Having d_find_any_alias() hit a NORCU dentry is not impossible - it can
be easily arranged if you have CAP_DAC_READ_SEARCH (memfd_create() + mmap()
+ name_to_handle_at() for /proc/self/map_files/<...> + munmap() +
open_by_handle_at() will do that, and adding a second memfd_create() for
mount_fd makes it possible to do that without having memfd pinned).
The race window is narrow, and it's probably not feasible on bare hardware,
but...
It's not hard to fix, fortunately:
* separate __d_find_dir_alias() (== current __d_find_any_alias()) to
be used for directory inodes.
* provide __dget_alias_careful() that would return false for NORCU
dentries with zero refcount and return true incrementing refcount otherwise
* make __d_find_any_alias() go over the list of aliases, using
__dget_alias_careful() and returning the alias it succeeds on (normally the
first one).

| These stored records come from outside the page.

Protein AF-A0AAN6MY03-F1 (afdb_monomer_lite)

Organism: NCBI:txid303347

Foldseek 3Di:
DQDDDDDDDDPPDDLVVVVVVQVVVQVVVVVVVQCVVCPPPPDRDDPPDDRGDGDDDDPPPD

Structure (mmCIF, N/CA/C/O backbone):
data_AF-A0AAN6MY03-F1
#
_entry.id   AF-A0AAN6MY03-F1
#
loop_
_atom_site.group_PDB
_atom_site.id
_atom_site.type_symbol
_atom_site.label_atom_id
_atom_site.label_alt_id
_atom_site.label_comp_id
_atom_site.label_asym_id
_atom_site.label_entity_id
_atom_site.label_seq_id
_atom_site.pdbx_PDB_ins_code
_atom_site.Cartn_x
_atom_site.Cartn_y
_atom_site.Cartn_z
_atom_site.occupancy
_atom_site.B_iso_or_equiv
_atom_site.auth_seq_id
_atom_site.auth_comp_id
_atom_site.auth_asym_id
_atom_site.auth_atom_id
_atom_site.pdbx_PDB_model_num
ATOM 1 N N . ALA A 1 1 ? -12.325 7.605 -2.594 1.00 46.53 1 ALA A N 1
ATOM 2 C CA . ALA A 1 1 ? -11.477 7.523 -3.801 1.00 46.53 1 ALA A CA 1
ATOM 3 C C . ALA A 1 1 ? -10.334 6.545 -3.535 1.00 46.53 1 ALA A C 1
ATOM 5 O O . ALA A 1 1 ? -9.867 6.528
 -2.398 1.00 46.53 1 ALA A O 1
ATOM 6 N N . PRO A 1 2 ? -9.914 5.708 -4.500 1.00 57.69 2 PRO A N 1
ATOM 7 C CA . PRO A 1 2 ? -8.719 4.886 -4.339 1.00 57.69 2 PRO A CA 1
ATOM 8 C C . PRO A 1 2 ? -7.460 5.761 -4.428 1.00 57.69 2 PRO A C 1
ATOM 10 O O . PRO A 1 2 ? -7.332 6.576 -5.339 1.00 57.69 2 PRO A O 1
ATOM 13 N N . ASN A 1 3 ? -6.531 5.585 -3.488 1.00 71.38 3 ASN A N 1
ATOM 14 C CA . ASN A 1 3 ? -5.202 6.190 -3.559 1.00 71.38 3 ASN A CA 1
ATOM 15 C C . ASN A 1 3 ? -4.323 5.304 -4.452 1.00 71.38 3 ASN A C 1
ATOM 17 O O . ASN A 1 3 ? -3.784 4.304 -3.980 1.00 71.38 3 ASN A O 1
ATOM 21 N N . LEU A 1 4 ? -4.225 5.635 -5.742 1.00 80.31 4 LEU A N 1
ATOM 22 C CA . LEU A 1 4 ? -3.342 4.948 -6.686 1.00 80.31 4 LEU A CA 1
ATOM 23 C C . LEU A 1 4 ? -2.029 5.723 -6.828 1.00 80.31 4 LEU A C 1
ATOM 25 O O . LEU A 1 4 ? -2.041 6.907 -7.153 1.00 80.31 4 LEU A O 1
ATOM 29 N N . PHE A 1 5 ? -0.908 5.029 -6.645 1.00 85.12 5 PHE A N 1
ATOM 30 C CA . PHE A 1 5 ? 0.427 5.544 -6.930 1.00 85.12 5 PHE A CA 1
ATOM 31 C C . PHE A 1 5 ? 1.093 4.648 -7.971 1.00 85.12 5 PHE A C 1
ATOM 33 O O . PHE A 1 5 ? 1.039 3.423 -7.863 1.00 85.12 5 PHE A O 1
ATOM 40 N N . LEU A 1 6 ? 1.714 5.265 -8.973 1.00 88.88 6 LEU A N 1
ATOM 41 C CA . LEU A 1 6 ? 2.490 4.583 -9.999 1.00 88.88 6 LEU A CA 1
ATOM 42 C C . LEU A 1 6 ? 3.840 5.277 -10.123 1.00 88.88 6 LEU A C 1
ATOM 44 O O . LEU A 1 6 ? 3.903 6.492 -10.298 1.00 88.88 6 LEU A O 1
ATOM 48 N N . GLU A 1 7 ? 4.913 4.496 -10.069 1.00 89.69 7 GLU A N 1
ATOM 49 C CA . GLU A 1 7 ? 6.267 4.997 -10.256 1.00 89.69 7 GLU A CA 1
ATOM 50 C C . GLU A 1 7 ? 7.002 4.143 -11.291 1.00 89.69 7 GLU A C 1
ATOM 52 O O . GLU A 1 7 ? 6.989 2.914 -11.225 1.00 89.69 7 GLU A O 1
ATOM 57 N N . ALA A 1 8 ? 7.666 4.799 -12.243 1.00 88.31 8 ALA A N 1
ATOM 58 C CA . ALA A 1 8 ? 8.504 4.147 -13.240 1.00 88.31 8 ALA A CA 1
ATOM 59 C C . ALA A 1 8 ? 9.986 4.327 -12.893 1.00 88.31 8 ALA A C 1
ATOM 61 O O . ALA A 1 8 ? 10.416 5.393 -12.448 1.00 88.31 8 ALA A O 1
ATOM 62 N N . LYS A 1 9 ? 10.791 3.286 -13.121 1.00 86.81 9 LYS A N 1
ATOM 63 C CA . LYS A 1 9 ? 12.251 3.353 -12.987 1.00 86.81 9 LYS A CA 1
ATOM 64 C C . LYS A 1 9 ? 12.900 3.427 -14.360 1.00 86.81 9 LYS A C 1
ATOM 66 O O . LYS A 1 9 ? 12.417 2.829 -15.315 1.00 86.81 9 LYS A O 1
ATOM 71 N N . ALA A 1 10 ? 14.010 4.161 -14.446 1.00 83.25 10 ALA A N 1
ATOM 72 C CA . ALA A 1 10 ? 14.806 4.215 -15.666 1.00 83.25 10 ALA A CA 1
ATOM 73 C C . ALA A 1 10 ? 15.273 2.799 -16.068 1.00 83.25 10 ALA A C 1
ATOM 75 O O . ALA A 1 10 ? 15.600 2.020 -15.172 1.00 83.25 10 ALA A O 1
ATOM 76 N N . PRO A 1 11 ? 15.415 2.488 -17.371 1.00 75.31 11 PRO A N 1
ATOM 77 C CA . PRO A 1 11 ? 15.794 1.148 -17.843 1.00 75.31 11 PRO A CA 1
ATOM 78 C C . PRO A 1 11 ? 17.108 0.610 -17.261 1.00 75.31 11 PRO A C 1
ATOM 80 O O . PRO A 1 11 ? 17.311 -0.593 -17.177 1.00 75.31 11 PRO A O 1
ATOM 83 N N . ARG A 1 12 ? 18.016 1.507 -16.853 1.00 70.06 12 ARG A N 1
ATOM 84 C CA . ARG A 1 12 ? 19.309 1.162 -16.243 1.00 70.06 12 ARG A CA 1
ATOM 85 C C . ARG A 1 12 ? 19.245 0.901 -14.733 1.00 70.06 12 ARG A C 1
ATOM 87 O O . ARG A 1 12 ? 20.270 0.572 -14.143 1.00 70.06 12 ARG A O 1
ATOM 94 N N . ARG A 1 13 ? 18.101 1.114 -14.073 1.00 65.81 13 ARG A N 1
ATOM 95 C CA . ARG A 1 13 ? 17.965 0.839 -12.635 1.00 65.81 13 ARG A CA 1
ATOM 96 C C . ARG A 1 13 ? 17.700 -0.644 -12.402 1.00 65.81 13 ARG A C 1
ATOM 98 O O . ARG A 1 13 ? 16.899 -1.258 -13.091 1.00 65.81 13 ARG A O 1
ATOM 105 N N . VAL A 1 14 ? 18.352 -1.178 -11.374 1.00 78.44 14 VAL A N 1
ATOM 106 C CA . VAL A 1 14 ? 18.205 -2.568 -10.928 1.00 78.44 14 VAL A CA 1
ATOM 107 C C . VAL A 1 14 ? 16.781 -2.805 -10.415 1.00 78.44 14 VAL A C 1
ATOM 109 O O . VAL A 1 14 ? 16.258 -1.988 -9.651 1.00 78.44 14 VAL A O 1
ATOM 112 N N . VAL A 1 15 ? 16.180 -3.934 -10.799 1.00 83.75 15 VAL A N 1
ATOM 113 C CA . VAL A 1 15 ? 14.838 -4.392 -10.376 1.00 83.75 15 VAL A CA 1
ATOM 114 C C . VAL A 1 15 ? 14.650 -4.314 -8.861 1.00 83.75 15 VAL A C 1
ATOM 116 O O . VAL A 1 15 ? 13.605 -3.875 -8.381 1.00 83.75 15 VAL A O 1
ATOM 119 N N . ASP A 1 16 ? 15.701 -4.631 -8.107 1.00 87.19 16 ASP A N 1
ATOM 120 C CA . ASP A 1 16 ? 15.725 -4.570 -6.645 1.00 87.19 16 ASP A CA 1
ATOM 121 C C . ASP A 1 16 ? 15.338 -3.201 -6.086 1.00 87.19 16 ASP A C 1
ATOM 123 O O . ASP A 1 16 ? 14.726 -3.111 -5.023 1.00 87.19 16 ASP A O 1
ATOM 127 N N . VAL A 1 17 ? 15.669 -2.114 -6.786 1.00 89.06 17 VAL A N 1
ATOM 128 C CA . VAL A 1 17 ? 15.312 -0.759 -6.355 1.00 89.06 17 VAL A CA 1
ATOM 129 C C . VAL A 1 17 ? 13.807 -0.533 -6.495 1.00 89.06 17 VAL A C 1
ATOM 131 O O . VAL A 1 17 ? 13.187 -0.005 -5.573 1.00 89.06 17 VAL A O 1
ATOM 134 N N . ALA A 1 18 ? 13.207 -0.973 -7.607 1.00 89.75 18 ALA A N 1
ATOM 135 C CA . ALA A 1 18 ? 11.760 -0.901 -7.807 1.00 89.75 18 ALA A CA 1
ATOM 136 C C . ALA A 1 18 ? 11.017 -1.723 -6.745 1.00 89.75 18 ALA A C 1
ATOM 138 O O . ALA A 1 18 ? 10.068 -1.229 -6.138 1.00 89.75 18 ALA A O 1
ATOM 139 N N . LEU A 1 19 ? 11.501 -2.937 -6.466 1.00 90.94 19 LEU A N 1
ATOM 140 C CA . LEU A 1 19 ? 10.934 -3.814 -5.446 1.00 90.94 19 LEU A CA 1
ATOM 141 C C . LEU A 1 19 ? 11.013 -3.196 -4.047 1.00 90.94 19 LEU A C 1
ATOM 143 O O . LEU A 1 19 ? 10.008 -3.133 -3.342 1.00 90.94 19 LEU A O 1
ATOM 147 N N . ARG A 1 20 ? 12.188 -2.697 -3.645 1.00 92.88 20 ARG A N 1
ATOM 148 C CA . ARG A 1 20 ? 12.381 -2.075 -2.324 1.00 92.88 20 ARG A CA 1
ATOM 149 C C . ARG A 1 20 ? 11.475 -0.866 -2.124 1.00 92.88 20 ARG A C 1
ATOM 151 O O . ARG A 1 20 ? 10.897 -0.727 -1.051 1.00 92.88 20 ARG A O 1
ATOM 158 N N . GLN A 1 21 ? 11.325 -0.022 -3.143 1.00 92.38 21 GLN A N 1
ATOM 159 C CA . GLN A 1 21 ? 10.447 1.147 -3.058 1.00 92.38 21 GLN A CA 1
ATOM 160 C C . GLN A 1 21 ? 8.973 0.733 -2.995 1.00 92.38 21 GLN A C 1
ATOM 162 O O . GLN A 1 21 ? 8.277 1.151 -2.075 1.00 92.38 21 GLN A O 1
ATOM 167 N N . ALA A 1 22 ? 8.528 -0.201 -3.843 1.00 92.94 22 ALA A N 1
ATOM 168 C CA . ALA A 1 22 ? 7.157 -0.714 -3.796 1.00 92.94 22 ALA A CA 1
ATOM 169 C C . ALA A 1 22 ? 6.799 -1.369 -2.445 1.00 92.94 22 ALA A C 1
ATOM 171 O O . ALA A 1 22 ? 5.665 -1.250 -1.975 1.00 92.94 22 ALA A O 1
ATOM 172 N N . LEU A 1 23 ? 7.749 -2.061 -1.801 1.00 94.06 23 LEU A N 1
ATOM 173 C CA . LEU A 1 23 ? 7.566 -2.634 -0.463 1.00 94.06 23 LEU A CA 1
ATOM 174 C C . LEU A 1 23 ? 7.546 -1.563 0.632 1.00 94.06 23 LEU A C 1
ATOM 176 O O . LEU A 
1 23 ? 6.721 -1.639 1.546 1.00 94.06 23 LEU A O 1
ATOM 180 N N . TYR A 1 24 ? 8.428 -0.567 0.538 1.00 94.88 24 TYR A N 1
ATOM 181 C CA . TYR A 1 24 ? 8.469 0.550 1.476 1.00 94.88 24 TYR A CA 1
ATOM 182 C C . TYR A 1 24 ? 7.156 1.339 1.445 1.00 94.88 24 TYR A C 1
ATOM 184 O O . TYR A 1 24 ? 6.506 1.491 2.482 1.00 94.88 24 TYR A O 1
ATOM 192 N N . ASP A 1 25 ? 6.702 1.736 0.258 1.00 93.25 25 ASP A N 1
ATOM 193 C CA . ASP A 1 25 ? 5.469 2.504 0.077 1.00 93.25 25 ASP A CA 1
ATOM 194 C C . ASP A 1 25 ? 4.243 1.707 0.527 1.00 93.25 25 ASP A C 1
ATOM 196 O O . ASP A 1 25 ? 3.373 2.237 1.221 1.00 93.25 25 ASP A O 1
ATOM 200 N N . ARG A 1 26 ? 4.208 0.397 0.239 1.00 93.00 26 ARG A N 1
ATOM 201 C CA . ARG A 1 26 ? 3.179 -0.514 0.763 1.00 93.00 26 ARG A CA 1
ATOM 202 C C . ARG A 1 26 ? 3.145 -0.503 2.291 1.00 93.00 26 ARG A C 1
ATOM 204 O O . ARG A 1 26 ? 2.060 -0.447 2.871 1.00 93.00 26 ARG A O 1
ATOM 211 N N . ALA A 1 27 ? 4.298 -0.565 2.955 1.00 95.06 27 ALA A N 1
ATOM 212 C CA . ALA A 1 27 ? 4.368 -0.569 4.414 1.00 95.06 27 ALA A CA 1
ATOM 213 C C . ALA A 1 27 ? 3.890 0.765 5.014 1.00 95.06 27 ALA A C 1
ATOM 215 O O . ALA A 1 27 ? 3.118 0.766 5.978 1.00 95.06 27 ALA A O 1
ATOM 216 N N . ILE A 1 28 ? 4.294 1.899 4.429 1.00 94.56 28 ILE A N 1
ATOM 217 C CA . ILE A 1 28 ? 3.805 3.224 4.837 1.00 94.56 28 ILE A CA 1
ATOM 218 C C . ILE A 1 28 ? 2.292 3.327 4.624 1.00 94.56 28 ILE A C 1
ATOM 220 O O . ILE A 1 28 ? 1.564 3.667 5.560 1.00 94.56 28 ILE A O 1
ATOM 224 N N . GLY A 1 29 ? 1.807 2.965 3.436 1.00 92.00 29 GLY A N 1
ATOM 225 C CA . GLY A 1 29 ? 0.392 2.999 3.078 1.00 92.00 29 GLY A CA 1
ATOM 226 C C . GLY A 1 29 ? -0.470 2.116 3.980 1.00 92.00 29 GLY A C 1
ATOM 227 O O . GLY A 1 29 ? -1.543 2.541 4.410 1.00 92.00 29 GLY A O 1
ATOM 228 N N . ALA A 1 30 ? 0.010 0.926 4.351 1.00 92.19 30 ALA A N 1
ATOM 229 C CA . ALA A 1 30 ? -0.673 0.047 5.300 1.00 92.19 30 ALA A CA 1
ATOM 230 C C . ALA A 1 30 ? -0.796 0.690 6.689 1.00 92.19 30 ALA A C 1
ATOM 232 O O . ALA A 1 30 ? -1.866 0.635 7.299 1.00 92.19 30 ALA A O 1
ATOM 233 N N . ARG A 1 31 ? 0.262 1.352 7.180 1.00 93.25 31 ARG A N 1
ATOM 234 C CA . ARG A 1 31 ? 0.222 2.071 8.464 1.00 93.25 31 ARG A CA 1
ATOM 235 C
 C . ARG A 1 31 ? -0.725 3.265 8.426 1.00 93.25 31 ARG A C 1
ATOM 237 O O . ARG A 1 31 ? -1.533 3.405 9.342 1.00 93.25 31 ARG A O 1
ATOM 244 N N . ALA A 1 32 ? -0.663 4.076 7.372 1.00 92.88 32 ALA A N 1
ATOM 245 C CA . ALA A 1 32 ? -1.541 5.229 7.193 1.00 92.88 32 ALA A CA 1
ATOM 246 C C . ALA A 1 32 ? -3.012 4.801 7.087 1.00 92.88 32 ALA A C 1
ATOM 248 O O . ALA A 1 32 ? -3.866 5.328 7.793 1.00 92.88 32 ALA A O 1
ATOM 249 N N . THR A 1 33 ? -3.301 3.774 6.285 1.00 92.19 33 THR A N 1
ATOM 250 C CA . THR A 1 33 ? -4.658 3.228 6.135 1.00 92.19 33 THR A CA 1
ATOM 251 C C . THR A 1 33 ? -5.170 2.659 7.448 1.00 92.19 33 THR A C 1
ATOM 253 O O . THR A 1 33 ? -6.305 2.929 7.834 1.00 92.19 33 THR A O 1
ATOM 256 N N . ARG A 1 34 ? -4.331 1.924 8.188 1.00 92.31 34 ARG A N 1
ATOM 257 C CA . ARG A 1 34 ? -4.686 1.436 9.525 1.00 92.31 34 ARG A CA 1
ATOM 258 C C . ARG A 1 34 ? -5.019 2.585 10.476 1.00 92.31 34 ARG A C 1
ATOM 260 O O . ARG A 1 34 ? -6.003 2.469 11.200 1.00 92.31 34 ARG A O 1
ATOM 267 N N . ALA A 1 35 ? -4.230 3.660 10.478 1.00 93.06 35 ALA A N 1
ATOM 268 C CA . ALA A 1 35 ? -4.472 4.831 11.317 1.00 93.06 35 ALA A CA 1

Any NORCU alias with zero refcount is going to be evicted by
the thread that had dropped the final reference; this makes __d_find_any_alias()
pretend it had lost the race with eviction.
Signed-off-by: Al Viro <viro@zeniv.linux.org.uk>
---
fs/dcache.c | 21 ++++++++++++++++++---
include/linux/dcache.h | 18 ++++++++++++++++++
2 files changed, 36 insertions(+), 3 deletions(-)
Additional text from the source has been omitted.